Your goal :: Your task is to transcribe, without alteration, the lines from the top of the material below through the line bearing "MNIEKQDVLHLVDNLSEDDLRVVYTFIQEYRIAEMEVQHERNMSASSL", inclusive.

Data for this exercise ::
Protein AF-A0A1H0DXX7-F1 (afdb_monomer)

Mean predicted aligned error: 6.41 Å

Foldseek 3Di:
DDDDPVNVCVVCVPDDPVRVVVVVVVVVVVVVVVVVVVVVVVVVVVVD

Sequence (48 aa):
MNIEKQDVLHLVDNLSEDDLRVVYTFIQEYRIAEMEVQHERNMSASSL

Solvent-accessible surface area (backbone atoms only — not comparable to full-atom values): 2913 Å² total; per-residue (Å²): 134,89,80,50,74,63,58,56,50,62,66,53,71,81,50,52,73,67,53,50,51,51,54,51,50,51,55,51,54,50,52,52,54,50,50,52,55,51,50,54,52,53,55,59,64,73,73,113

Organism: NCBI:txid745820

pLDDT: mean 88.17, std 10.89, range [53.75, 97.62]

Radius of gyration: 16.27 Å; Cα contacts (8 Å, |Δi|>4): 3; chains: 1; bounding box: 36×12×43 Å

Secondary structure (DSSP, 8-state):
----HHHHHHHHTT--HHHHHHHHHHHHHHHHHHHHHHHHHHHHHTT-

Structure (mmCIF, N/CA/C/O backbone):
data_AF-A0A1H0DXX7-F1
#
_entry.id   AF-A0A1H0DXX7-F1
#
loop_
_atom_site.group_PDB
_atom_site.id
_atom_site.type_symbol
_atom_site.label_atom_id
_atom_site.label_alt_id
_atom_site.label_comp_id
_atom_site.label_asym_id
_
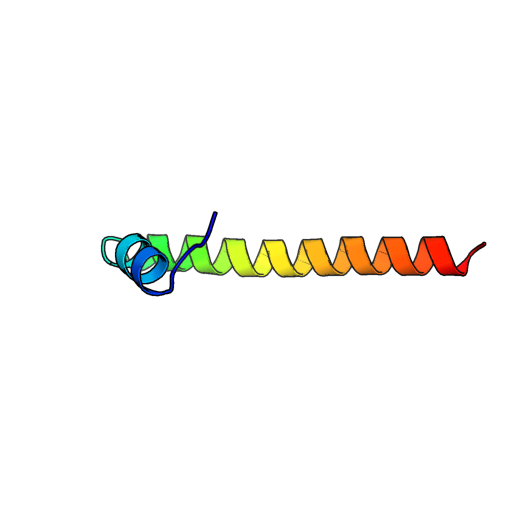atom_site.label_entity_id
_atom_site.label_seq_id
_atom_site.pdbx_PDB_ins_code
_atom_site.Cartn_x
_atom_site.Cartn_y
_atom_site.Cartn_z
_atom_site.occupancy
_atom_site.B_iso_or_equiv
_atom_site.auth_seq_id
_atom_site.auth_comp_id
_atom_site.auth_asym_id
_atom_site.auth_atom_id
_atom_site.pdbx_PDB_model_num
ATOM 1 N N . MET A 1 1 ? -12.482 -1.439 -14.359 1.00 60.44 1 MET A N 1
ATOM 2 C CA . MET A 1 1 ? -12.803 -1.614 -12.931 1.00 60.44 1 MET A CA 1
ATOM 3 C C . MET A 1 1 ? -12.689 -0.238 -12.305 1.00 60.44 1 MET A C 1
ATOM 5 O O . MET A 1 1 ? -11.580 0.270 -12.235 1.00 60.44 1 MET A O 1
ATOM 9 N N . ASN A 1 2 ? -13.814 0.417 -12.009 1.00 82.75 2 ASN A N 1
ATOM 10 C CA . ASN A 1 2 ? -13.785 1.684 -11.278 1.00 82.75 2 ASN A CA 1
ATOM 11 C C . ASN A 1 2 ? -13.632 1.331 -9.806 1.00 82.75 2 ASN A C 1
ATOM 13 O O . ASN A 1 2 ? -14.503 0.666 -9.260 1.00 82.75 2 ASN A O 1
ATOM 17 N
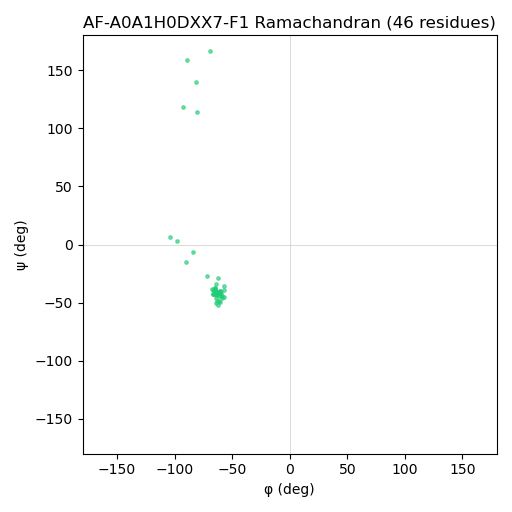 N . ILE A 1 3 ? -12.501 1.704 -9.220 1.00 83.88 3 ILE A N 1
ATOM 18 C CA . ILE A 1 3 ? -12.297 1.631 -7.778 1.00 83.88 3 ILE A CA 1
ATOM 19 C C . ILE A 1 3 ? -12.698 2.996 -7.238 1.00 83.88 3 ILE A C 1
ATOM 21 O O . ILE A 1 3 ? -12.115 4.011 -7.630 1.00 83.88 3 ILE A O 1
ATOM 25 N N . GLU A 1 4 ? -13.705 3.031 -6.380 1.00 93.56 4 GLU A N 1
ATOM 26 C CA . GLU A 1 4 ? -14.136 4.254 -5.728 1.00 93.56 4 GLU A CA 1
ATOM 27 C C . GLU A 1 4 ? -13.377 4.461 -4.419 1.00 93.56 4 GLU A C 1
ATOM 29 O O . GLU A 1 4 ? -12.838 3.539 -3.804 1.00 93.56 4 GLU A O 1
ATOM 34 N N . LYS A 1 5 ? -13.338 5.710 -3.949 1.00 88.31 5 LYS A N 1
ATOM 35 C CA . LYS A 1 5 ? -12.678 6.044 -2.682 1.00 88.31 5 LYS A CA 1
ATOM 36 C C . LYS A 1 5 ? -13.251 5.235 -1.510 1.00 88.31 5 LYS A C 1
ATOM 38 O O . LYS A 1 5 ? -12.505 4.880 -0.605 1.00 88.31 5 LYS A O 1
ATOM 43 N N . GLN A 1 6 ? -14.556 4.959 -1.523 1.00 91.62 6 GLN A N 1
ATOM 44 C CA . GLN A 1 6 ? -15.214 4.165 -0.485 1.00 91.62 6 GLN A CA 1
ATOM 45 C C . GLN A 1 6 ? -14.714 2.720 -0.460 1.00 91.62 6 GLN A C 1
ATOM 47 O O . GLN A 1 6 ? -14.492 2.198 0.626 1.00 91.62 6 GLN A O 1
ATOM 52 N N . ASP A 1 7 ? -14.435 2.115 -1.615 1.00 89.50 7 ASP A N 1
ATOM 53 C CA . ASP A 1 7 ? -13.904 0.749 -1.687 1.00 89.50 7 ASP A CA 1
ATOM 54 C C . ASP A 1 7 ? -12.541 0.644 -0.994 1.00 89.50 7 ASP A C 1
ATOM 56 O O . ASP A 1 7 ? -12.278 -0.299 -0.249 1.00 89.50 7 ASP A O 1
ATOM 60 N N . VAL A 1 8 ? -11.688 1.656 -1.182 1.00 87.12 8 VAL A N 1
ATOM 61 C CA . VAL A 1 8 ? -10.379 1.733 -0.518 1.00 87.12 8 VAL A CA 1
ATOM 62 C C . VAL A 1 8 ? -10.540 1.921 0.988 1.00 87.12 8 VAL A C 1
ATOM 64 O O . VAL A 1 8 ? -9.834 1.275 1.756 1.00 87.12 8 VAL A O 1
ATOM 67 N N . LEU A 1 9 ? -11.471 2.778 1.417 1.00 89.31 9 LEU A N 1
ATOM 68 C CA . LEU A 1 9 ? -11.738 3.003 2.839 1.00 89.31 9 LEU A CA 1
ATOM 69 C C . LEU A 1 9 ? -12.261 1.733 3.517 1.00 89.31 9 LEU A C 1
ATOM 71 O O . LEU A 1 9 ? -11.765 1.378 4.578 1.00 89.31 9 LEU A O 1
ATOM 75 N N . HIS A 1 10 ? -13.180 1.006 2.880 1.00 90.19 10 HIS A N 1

Solution to this task ::
Protein AF-A0A1H0DXX7-F1 (afdb_monomer)

Mean predicted aligned error: 6.41 Å

Foldseek 3Di:
DDDDPVNVCVVCVPDDPVRVVVVVVVVVVVVVVVVVVVVVVVVVVVVD

Sequence (48 aa):
MNIEKQDVLHLVDNLSEDDLRVVYTFIQEYRIAEMEVQHERNMSASSL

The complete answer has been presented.